Masako había tenido que presentar en la Universidad una monografía sobre Marcel Proust pero, en lo referente a cuestiones de esta naturaleza, la moderna educación recibida en la escuela no le hacía mella alguna.

-Sí, señorita -contestó Mina, de quien no podía saberse si había comprendido o no.

-Como tienes que venir de todos modos, también puedes formular un deseo. ¿Has pensado en algo?

-Sí, señorita -y una sonrisa se extendió lentamente por su rostro.

-¡Bueno, bueno, parece que reacciona como todo el mundo! -comentó Kanako.

En aquel momento apareció Koyumi, palmeándose alegremente el estómago:

-Ya estoy lista -anunció.

-¿Has elegido buenos puentes? -preguntó Masako.

-Comenzaremos con el puente Miyoshi. Como pasa sobre dos ríos, ¡cuenta como dos puentes! ¿No es cierto que eso facilita las cosas? Si se me permite decirlo, apuntaré que esta elección significa una gran muestra de inteligencia de mi parte.

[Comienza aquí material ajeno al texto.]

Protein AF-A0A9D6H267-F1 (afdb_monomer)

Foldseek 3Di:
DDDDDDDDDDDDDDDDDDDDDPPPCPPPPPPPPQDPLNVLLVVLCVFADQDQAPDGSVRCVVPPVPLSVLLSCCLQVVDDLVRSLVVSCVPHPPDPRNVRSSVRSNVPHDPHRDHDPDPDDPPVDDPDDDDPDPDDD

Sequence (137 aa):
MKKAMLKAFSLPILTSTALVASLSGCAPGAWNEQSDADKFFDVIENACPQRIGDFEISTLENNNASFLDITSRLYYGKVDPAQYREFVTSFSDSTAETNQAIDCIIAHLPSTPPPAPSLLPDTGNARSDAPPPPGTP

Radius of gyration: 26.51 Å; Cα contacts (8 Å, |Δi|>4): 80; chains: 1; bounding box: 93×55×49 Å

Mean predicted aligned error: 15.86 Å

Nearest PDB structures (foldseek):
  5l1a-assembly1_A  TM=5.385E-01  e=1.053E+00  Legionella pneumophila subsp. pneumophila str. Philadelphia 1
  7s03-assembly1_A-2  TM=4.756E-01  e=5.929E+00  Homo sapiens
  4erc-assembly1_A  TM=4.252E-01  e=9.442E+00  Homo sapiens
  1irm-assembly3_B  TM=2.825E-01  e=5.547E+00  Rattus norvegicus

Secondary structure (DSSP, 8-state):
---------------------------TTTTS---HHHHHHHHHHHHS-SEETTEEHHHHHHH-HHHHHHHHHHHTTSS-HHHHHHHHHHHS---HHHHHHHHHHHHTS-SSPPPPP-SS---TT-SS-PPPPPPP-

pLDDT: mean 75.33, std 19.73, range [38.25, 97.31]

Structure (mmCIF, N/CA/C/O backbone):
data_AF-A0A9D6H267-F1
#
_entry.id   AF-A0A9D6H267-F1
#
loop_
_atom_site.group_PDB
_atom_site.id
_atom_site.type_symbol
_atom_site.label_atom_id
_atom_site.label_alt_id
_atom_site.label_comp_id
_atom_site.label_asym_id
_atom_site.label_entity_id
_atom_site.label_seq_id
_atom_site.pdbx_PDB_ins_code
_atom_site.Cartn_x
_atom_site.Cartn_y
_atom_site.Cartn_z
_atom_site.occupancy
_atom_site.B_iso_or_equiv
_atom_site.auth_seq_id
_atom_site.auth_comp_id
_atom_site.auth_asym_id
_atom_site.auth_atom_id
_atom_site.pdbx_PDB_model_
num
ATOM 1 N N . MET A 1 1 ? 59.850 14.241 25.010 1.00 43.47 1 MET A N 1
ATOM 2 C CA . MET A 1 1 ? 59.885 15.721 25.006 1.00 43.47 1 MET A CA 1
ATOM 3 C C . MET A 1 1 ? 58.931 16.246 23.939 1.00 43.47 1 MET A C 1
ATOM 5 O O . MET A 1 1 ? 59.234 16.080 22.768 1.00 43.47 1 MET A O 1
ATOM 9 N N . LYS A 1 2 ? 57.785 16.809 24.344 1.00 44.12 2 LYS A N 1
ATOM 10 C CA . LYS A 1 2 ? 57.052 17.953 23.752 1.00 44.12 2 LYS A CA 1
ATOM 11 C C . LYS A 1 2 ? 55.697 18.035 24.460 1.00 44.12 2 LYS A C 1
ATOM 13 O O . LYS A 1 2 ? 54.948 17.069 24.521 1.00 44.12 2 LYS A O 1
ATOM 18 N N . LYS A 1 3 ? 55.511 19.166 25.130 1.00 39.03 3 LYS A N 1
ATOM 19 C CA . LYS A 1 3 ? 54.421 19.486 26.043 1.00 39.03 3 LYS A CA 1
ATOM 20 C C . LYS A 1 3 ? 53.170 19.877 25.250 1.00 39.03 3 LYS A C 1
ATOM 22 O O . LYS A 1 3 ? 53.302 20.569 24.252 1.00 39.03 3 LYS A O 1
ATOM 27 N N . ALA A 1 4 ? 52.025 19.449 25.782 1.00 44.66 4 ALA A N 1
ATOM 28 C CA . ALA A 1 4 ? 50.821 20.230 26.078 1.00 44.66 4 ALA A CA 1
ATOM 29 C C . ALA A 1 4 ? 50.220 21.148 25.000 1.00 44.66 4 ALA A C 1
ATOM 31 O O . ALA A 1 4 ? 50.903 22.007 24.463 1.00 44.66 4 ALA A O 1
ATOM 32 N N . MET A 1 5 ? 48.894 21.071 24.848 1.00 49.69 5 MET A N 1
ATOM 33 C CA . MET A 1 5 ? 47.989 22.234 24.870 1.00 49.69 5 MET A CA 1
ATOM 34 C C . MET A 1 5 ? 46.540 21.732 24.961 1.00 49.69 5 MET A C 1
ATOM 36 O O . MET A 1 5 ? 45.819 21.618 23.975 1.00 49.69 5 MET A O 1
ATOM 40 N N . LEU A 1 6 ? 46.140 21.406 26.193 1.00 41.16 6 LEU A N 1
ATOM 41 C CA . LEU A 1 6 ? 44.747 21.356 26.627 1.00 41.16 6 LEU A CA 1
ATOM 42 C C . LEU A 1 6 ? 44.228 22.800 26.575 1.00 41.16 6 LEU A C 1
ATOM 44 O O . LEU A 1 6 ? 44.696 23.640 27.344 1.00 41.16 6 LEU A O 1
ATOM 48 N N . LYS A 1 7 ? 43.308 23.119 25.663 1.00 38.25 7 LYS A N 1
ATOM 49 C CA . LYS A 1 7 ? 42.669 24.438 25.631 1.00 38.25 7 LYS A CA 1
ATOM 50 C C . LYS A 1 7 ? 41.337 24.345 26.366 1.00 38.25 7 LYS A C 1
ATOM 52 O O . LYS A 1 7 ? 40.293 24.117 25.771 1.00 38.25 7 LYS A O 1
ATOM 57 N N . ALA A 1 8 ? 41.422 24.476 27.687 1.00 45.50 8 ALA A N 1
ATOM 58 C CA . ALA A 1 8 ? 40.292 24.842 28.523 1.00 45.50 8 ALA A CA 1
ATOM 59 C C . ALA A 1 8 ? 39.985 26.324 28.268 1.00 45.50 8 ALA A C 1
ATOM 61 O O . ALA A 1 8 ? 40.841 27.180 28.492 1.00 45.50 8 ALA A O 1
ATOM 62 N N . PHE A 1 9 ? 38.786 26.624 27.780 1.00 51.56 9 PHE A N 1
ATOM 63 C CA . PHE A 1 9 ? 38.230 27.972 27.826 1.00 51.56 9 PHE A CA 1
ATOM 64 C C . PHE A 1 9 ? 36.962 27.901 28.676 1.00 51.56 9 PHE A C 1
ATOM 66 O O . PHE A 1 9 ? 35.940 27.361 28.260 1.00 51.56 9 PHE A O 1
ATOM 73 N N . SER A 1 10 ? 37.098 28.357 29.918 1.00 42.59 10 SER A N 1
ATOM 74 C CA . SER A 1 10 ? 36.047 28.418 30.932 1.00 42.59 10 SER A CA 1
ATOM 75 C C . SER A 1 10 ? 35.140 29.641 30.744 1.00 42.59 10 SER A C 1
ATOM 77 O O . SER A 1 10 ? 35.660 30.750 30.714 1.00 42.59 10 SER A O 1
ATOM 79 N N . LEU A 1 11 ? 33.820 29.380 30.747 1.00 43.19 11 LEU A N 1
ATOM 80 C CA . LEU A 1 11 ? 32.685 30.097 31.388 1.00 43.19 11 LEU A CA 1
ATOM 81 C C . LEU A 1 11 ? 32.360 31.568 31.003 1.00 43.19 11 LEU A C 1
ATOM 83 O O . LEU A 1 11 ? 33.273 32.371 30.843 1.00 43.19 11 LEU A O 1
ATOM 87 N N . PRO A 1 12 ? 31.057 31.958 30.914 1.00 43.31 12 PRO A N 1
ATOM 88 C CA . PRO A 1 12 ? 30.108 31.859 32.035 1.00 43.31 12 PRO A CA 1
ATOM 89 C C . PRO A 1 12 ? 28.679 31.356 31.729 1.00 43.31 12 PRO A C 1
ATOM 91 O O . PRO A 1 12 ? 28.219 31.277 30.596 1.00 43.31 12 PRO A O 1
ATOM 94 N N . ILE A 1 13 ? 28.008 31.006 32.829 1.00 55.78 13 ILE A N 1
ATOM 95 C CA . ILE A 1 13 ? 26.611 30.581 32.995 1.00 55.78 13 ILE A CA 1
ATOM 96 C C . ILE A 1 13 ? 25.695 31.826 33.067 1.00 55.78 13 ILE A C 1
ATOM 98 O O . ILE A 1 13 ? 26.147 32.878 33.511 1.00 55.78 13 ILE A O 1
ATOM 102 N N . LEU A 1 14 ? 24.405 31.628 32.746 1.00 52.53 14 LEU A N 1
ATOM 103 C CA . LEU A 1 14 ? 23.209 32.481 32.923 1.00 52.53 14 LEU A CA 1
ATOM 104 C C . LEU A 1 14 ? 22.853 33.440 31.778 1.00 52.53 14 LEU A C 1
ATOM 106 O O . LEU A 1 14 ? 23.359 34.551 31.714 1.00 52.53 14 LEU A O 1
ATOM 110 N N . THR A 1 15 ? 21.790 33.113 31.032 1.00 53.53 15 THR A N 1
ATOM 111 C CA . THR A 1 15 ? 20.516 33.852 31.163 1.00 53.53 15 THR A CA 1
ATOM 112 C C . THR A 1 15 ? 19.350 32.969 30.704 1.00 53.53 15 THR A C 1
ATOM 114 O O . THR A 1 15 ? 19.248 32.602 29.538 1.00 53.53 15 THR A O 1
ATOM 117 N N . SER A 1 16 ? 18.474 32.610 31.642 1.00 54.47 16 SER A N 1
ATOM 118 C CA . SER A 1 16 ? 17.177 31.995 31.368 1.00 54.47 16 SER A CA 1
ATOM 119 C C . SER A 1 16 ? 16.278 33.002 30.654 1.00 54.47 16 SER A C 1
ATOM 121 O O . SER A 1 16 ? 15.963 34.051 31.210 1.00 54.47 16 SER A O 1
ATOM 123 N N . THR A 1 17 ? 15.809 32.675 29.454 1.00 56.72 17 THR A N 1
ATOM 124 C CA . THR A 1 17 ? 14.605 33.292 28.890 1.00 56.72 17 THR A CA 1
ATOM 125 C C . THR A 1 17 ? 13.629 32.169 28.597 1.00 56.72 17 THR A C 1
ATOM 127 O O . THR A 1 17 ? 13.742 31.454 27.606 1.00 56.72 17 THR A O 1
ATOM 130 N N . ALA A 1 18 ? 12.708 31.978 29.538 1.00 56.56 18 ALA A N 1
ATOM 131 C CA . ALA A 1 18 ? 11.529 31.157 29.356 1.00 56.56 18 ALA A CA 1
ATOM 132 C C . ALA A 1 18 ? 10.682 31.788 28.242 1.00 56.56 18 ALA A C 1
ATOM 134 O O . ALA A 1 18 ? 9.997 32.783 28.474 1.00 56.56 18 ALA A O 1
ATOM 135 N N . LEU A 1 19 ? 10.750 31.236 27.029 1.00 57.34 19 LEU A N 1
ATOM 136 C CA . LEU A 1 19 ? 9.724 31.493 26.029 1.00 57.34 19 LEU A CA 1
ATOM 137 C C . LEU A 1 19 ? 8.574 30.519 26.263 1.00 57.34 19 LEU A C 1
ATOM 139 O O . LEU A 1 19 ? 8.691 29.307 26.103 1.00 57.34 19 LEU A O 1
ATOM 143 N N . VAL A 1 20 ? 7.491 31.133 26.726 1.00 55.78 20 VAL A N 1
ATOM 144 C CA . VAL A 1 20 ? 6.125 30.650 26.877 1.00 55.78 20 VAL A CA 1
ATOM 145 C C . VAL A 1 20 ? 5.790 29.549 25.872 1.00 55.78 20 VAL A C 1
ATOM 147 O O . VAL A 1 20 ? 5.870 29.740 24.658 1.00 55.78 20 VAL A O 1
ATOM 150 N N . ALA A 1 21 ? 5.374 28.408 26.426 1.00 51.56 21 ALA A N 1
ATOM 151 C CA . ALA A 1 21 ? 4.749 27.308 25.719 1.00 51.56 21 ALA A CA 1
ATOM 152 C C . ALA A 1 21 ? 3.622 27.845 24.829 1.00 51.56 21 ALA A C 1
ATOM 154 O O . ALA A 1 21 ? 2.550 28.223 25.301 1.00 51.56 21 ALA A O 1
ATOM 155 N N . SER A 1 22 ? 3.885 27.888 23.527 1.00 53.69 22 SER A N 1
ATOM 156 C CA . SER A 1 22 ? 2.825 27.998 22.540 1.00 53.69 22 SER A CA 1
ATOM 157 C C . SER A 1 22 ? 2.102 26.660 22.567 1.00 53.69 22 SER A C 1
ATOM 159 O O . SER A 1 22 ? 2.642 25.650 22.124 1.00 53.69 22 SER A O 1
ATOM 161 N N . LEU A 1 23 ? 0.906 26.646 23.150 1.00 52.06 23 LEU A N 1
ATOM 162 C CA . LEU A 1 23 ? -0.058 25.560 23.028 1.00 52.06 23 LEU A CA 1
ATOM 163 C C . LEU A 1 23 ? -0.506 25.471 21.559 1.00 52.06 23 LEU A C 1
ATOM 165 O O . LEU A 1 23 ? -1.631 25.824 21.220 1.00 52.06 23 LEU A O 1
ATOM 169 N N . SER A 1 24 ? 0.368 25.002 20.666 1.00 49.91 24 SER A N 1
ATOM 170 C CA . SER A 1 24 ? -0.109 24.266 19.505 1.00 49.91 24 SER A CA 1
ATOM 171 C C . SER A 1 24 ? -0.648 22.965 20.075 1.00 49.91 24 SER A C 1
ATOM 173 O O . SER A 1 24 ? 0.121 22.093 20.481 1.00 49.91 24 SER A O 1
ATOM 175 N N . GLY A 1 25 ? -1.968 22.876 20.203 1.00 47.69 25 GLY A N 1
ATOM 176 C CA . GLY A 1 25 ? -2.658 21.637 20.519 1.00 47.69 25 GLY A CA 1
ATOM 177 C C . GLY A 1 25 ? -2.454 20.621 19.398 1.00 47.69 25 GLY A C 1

Sabiendo que una vez afuera ya no podrían pronunciar una sola palabra, las tres mujeres comenzaron a hablar en voz alta y todas al mismo tiempo como para desquitarse del obligatorio silencio que luego deberían guardar. La conversación prosiguió hasta llegar a la puerta de la cocina. Las Geta de laca negra de Masako la esperaban sobre el piso de tierra junto a la puerta, y mientras deslizaba sus pies desnudos en ellas, las uñas esmaltadas de sus dedos brillaron suavemente en la oscuridad.

-¡Esto sí que es elegancia! ¡Esmalte de uñas y geta negras! ¡Ni la Luna podrá resistirlo! -exclamó Koyumi.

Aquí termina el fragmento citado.